Start of Block

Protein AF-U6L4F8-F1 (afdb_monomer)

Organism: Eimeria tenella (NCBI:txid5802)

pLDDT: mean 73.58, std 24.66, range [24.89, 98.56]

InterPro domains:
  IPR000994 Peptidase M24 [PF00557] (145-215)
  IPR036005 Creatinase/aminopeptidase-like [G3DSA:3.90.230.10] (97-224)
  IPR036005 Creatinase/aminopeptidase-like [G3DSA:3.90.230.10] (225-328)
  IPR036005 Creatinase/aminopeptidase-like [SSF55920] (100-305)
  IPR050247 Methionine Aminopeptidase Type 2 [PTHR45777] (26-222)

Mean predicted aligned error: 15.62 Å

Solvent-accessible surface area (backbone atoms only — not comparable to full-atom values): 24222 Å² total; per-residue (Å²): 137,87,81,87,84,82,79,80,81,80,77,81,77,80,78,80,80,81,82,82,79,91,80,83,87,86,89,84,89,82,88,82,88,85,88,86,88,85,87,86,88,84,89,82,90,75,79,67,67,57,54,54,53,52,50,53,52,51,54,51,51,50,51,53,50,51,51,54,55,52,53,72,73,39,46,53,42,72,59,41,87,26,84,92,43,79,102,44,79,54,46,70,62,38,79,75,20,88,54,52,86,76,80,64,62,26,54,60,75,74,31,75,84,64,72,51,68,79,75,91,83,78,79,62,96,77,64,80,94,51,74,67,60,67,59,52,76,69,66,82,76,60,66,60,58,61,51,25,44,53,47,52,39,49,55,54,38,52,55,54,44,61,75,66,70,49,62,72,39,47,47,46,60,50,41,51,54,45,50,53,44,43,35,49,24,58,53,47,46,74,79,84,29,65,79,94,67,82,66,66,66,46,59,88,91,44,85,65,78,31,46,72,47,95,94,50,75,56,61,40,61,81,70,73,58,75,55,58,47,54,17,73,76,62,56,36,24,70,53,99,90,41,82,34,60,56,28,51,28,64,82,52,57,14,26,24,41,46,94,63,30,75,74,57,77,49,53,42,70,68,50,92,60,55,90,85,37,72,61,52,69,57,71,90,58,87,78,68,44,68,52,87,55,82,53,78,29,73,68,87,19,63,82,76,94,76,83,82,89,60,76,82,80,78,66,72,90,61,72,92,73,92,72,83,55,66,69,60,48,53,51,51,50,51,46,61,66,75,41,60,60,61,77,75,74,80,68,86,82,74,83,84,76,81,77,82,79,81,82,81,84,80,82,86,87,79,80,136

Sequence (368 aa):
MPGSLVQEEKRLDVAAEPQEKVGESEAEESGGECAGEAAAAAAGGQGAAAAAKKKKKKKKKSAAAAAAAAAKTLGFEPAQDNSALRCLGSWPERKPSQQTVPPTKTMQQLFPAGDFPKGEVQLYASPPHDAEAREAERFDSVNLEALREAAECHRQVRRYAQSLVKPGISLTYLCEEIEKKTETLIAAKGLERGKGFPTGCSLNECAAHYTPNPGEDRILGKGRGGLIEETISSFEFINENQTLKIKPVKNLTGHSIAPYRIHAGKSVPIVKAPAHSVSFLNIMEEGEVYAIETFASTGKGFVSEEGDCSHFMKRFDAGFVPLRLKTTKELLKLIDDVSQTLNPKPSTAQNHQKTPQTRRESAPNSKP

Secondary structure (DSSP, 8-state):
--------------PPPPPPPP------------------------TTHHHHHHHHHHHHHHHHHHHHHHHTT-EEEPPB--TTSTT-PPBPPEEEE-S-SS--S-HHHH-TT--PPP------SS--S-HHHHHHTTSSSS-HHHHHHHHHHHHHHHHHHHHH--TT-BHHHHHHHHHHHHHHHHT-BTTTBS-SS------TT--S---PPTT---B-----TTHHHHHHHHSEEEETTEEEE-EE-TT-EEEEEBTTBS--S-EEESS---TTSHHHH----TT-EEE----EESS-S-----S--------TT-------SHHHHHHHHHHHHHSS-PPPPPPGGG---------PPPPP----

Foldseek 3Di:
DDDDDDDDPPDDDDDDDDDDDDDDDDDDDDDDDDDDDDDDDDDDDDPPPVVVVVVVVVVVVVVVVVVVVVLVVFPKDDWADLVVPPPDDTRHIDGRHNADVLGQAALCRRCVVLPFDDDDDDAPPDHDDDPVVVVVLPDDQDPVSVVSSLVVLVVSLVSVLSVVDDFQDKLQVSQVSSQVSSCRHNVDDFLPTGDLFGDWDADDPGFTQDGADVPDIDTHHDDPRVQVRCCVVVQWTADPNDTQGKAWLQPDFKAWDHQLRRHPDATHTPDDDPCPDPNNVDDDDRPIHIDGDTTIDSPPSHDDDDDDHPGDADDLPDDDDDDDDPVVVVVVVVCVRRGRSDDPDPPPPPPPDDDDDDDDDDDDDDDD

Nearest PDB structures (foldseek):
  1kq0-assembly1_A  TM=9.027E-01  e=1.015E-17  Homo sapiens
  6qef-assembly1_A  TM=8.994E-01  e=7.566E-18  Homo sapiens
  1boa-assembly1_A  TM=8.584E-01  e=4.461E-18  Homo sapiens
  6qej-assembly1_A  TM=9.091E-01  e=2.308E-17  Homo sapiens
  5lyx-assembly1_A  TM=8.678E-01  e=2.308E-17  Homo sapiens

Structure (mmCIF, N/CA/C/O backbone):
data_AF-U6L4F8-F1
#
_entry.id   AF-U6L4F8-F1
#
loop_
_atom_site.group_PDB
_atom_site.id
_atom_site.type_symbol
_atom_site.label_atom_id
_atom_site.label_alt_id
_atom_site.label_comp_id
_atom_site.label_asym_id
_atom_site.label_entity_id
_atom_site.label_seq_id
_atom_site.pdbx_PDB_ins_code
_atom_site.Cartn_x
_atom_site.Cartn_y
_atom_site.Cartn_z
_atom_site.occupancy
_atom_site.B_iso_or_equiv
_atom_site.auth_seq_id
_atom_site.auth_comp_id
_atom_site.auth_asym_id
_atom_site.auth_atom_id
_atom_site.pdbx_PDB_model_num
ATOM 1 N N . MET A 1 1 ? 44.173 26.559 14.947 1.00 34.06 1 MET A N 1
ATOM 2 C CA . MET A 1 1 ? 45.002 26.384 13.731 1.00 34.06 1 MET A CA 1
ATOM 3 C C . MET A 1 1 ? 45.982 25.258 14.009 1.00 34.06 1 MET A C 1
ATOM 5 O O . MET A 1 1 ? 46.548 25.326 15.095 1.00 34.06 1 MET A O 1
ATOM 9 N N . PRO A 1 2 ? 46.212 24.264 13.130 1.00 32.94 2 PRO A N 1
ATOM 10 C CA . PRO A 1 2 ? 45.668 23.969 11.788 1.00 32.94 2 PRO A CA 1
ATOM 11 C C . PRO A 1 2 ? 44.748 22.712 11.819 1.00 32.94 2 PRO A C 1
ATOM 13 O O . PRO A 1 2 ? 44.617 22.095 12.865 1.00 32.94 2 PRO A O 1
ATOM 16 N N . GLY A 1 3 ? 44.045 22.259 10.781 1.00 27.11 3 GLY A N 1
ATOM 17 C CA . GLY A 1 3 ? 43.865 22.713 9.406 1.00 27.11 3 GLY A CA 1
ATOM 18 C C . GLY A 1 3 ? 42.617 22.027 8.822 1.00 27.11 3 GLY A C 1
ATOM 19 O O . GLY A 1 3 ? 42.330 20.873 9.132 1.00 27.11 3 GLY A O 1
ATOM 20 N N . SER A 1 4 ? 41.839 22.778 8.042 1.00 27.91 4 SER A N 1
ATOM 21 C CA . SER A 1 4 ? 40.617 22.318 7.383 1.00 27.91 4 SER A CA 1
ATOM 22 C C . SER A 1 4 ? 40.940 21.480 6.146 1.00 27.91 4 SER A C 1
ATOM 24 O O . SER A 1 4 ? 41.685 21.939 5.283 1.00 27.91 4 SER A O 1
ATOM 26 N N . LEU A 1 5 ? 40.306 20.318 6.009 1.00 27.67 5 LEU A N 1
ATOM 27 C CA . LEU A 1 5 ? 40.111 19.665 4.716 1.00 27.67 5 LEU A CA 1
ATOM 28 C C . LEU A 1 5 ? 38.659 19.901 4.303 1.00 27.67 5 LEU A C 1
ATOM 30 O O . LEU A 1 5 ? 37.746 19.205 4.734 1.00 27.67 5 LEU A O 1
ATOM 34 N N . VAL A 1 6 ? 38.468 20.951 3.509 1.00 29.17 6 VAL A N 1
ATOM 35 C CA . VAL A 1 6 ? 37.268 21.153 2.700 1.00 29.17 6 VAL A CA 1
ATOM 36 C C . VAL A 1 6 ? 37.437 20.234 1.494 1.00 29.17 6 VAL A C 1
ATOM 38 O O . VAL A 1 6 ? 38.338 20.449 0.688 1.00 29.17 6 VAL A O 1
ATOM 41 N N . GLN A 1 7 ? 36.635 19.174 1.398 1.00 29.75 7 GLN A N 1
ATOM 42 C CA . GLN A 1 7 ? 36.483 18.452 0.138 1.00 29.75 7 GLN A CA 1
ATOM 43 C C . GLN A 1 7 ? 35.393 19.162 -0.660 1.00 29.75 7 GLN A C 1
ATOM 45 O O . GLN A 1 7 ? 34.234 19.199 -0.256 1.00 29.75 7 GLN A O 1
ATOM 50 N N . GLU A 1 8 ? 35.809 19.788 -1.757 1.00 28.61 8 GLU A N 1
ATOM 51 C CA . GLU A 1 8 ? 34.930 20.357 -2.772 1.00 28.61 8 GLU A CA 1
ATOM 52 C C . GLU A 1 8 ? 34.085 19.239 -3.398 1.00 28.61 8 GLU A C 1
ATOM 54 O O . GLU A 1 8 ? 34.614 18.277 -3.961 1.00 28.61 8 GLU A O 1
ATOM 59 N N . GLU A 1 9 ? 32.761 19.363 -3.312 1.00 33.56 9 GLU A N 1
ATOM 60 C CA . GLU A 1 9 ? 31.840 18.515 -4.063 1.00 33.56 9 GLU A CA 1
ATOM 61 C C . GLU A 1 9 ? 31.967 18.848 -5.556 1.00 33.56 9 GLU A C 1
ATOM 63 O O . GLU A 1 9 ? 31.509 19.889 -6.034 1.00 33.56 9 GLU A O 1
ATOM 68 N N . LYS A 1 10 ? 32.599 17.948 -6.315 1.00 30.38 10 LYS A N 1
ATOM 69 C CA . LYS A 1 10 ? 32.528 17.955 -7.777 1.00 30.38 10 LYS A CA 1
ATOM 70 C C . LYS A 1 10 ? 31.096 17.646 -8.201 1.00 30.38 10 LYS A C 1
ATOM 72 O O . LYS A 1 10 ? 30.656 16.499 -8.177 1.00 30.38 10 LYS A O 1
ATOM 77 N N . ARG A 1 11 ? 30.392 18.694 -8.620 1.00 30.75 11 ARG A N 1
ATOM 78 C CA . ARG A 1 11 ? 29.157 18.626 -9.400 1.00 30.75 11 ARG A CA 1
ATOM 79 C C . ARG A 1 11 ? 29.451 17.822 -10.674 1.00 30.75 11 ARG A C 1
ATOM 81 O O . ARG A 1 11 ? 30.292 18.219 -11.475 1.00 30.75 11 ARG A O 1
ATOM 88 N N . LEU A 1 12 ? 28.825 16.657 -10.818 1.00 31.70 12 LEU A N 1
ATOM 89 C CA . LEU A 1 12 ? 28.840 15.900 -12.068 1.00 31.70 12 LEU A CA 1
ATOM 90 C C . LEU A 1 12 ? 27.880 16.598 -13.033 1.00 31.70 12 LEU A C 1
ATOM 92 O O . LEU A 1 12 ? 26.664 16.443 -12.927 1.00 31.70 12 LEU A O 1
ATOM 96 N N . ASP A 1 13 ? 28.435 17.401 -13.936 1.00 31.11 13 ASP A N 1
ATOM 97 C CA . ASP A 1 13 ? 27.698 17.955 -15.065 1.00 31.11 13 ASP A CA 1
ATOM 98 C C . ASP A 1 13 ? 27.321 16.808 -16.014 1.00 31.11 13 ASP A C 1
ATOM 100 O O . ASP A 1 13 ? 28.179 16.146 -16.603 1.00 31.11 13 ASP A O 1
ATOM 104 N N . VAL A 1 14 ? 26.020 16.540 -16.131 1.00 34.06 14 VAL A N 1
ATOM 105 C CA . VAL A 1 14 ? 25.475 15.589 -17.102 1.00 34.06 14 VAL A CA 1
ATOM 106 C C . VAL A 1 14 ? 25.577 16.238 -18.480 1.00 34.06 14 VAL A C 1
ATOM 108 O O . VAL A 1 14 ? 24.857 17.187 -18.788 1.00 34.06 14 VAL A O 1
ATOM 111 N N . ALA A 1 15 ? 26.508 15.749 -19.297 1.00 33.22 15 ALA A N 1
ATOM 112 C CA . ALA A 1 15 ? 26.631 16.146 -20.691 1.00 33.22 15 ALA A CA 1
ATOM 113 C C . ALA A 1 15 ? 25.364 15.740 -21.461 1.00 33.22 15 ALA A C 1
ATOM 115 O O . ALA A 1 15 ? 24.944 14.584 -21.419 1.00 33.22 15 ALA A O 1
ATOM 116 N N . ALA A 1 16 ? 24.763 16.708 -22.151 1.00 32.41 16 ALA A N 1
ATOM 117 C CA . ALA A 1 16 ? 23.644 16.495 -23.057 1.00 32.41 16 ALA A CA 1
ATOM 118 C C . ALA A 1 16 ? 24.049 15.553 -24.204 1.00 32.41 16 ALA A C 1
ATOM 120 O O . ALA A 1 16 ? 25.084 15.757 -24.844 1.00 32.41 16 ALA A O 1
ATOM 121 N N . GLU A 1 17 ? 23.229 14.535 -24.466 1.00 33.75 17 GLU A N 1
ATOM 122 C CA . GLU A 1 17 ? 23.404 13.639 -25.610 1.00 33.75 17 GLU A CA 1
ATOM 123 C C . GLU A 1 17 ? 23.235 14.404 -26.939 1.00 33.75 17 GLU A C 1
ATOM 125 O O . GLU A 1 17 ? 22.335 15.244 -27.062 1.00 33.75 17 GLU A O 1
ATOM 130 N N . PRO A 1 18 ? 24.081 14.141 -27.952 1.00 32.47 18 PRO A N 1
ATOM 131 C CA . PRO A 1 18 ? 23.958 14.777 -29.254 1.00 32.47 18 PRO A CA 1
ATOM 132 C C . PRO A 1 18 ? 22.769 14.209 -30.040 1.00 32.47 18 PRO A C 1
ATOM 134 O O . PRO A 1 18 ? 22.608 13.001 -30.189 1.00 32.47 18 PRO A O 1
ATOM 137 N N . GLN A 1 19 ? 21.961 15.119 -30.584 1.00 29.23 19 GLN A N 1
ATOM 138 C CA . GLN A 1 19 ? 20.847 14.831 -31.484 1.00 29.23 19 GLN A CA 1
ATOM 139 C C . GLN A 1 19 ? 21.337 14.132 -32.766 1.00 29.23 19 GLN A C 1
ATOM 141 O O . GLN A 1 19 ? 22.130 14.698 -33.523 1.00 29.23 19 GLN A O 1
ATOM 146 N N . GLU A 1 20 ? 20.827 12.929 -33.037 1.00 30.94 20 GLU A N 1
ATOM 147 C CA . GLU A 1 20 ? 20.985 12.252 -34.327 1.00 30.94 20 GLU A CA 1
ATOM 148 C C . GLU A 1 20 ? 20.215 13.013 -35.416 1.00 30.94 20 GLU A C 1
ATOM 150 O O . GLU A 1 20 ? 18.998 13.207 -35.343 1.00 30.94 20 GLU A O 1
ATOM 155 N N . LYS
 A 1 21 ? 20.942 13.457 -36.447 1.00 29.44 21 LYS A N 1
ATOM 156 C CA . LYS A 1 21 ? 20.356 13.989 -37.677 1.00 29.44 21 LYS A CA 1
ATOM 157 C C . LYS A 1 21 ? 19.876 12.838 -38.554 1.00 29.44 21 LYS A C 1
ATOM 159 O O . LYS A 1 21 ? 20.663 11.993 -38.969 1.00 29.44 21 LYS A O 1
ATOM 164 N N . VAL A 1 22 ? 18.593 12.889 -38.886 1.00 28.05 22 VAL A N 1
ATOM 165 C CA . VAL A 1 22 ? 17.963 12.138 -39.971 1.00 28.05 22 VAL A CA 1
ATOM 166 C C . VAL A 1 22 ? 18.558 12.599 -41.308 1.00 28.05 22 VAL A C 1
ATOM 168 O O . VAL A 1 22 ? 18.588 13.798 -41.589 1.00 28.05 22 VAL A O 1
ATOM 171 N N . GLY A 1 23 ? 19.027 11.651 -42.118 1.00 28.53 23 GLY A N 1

End of Block

Work request —
Above are the records; from them, give again exactly the lines from the one containing "ATOM 20 N N" through the one containing "ATOM 42 C CA", both included.

Written solution —
ATOM 20 N N . SER A 1 4 ? 41.839 22.778 8.042 1.00 27.91 4 SER A N 1
ATOM 21 C CA . SER A 1 4 ? 40.617 22.318 7.383 1.00 27.91 4 SER A CA 1
ATOM 22 C C . SER A 1 4 ? 40.940 21.480 6.146 1.00 27.91 4 SER A C 1
ATOM 24 O O . SER A 1 4 ? 41.685 21.939 5.283 1.00 27.91 4 SER A O 1
ATOM 26 N N . LEU A 1 5 ? 40.306 20.318 6.009 1.00 27.67 5 LEU A N 1
ATOM 27 C CA . LEU A 1 5 ? 40.111 19.665 4.716 1.00 27.67 5 LEU A CA 1
ATOM 28 C C . LEU A 1 5 ? 38.659 19.901 4.303 1.00 27.67 5 LEU A C 1
ATOM 30 O O . LEU A 1 5 ? 37.746 19.205 4.734 1.00 27.67 5 LEU A O 1
ATOM 34 N N . VAL A 1 6 ? 38.468 20.951 3.509 1.00 29.17 6 VAL A N 1
ATOM 35 C CA . VAL A 1 6 ? 37.268 21.153 2.700 1.00 29.17 6 VAL A CA 1
ATOM 36 C C . VAL A 1 6 ? 37.437 20.234 1.494 1.00 29.17 6 VAL A C 1
ATOM 38 O O . VAL A 1 6 ? 38.338 20.449 0.688 1.00 29.17 6 VAL A O 1
ATOM 41 N N . GLN A 1 7 ? 36.635 19.174 1.398 1.00 29.75 7 GLN A N 1
ATOM 42 C CA . GLN A 1 7 ? 36.483 18.452 0.138 1.00 29.75 7 GLN A CA 1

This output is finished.